И осмѣлились: самый крупный изъ четырехъ прыгнулъ, рванулъ… Дикимъ крикомъ на всю степь завопилъ Илюшка, и берегъ Енисея аукнулся ему, и на далекомъ паромѣ люди въ испугѣ подняли головы… Полилась кровь… Звѣри остервенились и смявъ мальчика подъ себя, свились надъ нимъ въ клубокъ…

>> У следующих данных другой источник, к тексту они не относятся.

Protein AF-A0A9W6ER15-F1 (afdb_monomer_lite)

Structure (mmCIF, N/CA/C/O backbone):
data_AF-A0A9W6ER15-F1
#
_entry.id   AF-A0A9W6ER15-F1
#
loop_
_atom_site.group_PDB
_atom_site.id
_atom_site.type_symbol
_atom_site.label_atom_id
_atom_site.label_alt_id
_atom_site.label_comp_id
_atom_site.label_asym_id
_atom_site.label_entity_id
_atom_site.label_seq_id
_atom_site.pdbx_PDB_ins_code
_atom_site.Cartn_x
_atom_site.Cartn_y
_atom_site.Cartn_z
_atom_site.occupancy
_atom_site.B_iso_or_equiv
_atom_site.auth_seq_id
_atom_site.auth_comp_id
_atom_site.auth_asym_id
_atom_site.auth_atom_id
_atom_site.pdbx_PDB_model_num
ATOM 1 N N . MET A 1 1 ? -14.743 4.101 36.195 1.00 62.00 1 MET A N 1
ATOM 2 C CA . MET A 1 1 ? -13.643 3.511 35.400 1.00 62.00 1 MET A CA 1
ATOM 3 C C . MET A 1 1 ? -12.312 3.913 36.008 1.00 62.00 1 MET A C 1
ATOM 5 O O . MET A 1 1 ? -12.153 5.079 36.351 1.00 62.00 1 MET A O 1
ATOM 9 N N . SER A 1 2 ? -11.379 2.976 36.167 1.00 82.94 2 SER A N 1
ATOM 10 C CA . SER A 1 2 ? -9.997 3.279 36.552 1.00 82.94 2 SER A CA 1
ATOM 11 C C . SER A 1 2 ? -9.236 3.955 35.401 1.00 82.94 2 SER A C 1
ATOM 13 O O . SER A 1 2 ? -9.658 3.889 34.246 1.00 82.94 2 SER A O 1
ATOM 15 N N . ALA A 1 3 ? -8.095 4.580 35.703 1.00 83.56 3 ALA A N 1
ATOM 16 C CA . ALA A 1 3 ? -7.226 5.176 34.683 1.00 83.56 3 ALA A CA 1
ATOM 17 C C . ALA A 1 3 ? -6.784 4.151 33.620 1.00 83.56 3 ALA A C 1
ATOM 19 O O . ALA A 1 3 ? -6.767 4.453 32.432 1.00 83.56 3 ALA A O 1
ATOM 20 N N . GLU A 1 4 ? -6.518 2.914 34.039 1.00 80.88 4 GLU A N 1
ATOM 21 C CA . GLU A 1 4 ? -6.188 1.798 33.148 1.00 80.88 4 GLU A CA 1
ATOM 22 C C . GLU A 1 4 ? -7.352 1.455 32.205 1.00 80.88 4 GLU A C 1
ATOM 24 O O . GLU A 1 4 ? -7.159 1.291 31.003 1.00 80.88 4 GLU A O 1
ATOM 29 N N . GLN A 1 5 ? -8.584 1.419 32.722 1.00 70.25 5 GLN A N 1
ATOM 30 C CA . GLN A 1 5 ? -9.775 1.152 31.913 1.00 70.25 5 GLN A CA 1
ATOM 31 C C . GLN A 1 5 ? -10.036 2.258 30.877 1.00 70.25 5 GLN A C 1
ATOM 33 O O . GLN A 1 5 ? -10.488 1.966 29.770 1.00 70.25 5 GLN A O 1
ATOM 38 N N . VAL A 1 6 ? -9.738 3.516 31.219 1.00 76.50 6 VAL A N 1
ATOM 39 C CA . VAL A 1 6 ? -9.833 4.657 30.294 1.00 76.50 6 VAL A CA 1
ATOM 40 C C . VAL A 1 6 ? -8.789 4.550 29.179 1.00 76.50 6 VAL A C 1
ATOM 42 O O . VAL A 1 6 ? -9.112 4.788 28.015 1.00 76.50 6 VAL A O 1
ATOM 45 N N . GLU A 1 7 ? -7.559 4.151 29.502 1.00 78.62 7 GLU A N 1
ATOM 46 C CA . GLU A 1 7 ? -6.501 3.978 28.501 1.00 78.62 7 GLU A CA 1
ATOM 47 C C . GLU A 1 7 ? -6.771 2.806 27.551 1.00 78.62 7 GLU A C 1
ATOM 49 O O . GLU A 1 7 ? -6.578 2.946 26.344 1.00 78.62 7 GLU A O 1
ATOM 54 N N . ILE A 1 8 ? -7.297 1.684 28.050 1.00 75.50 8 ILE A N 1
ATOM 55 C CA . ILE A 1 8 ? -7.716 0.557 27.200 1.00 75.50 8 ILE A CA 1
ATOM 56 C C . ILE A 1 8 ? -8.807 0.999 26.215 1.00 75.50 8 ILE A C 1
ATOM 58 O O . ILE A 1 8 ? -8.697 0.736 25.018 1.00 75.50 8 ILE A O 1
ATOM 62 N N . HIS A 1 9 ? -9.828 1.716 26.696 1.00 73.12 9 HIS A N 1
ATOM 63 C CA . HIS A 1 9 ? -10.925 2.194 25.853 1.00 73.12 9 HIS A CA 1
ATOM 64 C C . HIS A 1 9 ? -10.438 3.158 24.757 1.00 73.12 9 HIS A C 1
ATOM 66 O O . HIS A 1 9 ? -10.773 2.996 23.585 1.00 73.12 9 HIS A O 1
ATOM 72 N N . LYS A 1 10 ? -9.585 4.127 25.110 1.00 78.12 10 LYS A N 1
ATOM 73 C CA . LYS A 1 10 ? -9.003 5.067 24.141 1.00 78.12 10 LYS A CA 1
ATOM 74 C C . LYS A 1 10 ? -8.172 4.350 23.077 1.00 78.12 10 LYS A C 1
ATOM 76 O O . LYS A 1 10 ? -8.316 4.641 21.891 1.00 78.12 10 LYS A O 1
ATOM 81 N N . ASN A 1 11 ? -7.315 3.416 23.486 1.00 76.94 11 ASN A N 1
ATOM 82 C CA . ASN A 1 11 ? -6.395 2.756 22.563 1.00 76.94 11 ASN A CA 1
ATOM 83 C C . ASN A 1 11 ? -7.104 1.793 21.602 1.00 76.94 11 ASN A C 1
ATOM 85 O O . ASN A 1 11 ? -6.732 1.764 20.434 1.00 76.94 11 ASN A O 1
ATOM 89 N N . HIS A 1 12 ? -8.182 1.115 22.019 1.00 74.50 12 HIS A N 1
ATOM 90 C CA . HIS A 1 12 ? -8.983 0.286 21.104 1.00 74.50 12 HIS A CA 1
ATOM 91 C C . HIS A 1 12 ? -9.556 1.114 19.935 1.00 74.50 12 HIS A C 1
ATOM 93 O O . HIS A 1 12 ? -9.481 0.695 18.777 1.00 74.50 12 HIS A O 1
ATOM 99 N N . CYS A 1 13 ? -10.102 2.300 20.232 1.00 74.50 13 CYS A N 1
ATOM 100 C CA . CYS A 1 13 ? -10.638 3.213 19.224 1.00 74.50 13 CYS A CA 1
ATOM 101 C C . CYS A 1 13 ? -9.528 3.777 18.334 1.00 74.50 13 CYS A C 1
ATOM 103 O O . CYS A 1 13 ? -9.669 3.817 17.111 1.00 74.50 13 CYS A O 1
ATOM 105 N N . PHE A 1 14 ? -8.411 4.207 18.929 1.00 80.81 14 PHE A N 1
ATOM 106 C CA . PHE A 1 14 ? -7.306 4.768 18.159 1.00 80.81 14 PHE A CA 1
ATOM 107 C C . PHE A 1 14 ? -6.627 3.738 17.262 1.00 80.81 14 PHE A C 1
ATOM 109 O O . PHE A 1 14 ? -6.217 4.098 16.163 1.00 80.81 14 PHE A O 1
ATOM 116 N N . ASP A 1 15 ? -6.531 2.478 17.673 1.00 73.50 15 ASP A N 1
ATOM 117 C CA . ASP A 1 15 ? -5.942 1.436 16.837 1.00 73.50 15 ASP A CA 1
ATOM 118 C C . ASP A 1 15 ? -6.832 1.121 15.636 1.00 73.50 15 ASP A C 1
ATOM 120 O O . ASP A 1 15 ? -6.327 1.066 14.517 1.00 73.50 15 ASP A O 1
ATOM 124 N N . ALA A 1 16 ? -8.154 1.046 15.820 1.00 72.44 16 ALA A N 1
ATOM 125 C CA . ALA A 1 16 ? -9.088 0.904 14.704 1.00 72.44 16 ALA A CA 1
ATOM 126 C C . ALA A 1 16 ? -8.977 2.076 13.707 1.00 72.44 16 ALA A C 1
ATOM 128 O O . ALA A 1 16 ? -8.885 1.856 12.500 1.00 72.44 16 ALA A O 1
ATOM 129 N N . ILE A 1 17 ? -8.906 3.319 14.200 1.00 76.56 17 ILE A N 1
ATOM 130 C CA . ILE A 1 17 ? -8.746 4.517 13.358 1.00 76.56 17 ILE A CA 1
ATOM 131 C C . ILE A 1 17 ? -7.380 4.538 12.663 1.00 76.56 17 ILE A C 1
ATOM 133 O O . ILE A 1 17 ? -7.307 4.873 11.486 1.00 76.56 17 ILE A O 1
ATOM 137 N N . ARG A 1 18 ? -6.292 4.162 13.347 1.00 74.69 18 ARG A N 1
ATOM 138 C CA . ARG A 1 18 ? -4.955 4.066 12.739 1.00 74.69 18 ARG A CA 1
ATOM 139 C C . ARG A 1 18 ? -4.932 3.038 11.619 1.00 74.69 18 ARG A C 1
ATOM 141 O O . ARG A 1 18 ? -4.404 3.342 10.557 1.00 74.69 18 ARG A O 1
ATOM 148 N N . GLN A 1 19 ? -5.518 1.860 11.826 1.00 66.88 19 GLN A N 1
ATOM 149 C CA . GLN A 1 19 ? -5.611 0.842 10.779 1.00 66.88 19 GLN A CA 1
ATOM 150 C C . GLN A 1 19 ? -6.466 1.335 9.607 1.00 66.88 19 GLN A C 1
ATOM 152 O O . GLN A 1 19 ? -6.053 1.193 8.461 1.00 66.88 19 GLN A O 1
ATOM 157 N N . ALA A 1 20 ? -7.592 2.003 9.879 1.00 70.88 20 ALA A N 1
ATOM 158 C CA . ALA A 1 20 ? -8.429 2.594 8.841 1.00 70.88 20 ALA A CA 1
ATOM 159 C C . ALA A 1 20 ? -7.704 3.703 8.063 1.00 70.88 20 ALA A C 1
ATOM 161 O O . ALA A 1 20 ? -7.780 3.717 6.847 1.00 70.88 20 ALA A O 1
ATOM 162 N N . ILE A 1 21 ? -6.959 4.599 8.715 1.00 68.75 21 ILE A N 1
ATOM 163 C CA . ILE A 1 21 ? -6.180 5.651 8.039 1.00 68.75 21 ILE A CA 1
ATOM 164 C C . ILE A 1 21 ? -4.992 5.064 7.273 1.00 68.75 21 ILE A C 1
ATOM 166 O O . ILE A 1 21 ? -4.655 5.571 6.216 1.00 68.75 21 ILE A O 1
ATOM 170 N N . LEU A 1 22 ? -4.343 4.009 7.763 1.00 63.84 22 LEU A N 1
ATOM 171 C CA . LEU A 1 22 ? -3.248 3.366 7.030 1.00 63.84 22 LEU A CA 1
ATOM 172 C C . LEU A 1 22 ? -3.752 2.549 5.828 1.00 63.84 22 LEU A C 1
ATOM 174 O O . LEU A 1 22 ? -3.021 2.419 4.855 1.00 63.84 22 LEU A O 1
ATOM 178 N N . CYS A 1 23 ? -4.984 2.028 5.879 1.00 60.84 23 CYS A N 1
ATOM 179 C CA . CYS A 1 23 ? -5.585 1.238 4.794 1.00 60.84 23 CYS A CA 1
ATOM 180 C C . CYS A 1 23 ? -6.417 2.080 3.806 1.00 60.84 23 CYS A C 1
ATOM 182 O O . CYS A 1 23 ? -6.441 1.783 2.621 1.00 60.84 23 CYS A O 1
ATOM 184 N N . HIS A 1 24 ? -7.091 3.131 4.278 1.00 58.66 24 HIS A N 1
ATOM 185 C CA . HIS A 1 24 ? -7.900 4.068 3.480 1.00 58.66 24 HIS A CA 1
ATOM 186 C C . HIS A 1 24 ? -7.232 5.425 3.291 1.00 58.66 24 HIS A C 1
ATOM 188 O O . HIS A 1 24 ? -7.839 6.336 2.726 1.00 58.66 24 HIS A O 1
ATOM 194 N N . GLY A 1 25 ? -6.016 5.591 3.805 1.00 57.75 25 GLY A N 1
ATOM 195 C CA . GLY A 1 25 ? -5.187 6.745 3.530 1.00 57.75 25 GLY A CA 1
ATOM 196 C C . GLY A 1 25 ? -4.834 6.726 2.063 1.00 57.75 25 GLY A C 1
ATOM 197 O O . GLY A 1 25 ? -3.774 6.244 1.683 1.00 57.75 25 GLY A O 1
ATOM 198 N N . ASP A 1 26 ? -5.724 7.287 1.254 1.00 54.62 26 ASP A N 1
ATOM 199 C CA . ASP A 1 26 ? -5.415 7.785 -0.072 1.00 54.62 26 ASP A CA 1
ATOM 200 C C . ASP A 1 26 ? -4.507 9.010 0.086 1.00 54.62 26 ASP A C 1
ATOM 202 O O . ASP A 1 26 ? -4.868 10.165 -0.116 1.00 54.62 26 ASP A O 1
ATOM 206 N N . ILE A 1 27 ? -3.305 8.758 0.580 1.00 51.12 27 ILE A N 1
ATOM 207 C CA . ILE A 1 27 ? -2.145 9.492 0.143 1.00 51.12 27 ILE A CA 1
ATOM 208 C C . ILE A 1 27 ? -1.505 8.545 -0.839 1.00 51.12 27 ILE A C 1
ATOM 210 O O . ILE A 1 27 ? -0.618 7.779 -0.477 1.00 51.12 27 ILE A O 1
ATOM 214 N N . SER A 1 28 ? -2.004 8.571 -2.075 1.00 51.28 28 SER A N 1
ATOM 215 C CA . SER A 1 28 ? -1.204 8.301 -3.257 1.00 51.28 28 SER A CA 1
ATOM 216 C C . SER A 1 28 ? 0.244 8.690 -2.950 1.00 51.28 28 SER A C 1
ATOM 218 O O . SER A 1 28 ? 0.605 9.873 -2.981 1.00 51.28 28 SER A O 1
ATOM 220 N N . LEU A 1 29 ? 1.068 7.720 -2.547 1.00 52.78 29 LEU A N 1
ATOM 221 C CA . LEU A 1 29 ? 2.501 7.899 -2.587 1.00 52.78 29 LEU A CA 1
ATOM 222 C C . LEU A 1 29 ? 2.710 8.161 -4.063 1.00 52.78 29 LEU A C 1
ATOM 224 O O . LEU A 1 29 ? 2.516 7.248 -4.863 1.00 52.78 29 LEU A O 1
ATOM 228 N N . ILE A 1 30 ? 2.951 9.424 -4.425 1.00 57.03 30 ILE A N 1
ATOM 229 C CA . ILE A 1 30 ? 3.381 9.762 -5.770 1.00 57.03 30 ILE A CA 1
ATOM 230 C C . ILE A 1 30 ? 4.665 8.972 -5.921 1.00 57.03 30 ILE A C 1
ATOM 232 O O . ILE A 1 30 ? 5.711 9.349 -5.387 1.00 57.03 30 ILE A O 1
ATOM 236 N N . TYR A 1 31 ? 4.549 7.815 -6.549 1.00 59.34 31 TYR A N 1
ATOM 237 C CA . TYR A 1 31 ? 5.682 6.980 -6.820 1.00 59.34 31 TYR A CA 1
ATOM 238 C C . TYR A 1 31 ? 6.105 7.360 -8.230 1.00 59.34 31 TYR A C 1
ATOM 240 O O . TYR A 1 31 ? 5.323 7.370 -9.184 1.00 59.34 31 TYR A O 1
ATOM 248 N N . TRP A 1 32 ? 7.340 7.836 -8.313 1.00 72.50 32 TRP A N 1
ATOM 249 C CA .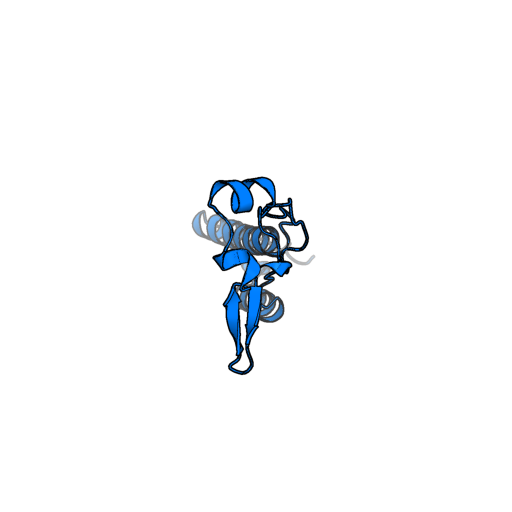 TRP A 1 32 ? 7.951 8.272 -9.554 1.00 72.50 32 TRP A CA 1
ATOM 250 C C . TRP A 1 32 ? 8.473 7.020 -10.248 1.00 72.50 32 TRP A C 1
ATOM 252 O O . TRP A 1 32 ? 9.627 6.640 -10.064 1.00 72.50 32 TRP A O 1
ATOM 262 N N . TRP A 1 33 ? 7.586 6.331 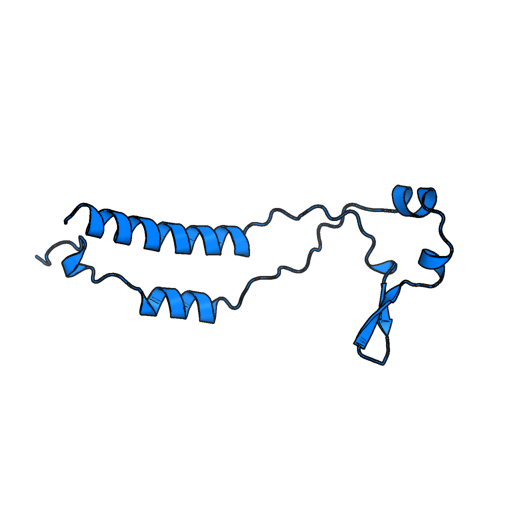-10.963 1.00 77.62 33 TRP A N 1
ATOM 263 C CA . TRP A 1 33 ? 7.878 5.081 -11.659 1.00 77.62 33 TRP A CA 1
ATOM 264 C C . TRP A 1 33 ? 6.920 4.889 -12.829 1.00 77.62 33 TRP A C 1
ATOM 266 O O . TRP A 1 33 ? 5.723 5.138 -12.701 1.00 77.62 33 TRP A O 1
ATOM 276 N N . ASP A 1 34 ? 7.452 4.413 -13.953 1.00 81.12 34 ASP A N 1
ATOM 277 C CA . ASP A 1 34 ? 6.649 4.025 -15.107 1.00 81.12 34 ASP A CA 1
ATOM 278 C C . ASP A 1 34 ? 6.402 2.507 -15.062 1.00 81.12 34 ASP A C 1
ATOM 280 O O . ASP A 1 34 ? 7.366 1.741 -15.160 1.00 81.12 34 ASP A O 1
ATOM 284 N N . PRO A 1 35 ? 5.147 2.039 -14.921 1.00 77.88 35 PRO A N 1
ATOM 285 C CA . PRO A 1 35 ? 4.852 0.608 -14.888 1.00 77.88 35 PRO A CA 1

Подоспѣвшіе съ парома люди успѣли отбить Илюшку отъ волковъ живымъ и даже не слишкомъ искусаннымъ: отъ когтей и тяжелыхъ лапъ ему досталось больше, чѣмъ отъ зубовъ. На его счастье, какъ увѣряютъ знатоки степи, волковъ было четное число, и всѣ они, какъ водится, передрались, паче всего заботясь, чтобы изъ будущей добычи ничего не досталось другимъ. Будь нечетъ, — напримѣръ, трое, — покуда бы пара дралась, третій, тѣмъ временемъ, воспользовался бы случаемъ — загрызъ и наѣлся. А въ четѣ волки, будто бы, всегда другъ другу мѣшаютъ.
Съ этого дня Илюшка пересталъ узнавать людей, кромѣ своей матери; съ этого дня научился онъ вопить тѣмъ источнымъ, стихійно умоляющимъ о помощи голосомъ, что ломится сейчасъ въ мои окна изъ ночной тьмы… «Голосъ отъ четырехъ вѣтровъ! Горе, горе, тебѣ, Іерусалимъ горе и мнѣ!»…
— Илюшкины мозги, — красиво сравнилъ однажды Грандіозовъ, — представляются мнѣ черною пропастью, изъ которой время отъ времени вырываются огненные языки и выскакиваютъ волчьи морды. Ничего — кромѣ тьмы, огненныхъ языковъ, волчьихъ мордъ. Страшно жить съ такою памятью: оттого онъ и воетъ. Не люблю, когда его обижаютъ. Чего тамъ? Кажется, уже достаточно претерпѣлъ человѣкъ отъ судьбы: въ огнѣ горѣлъ, волки его ѣли, разумъ потерялъ, — стало быть, людямъ-то можно бы оставить бѣднягу въ покоѣ. Вы только вообразите: всю жизнь наединѣ съ огненными языками и волчьими мордами.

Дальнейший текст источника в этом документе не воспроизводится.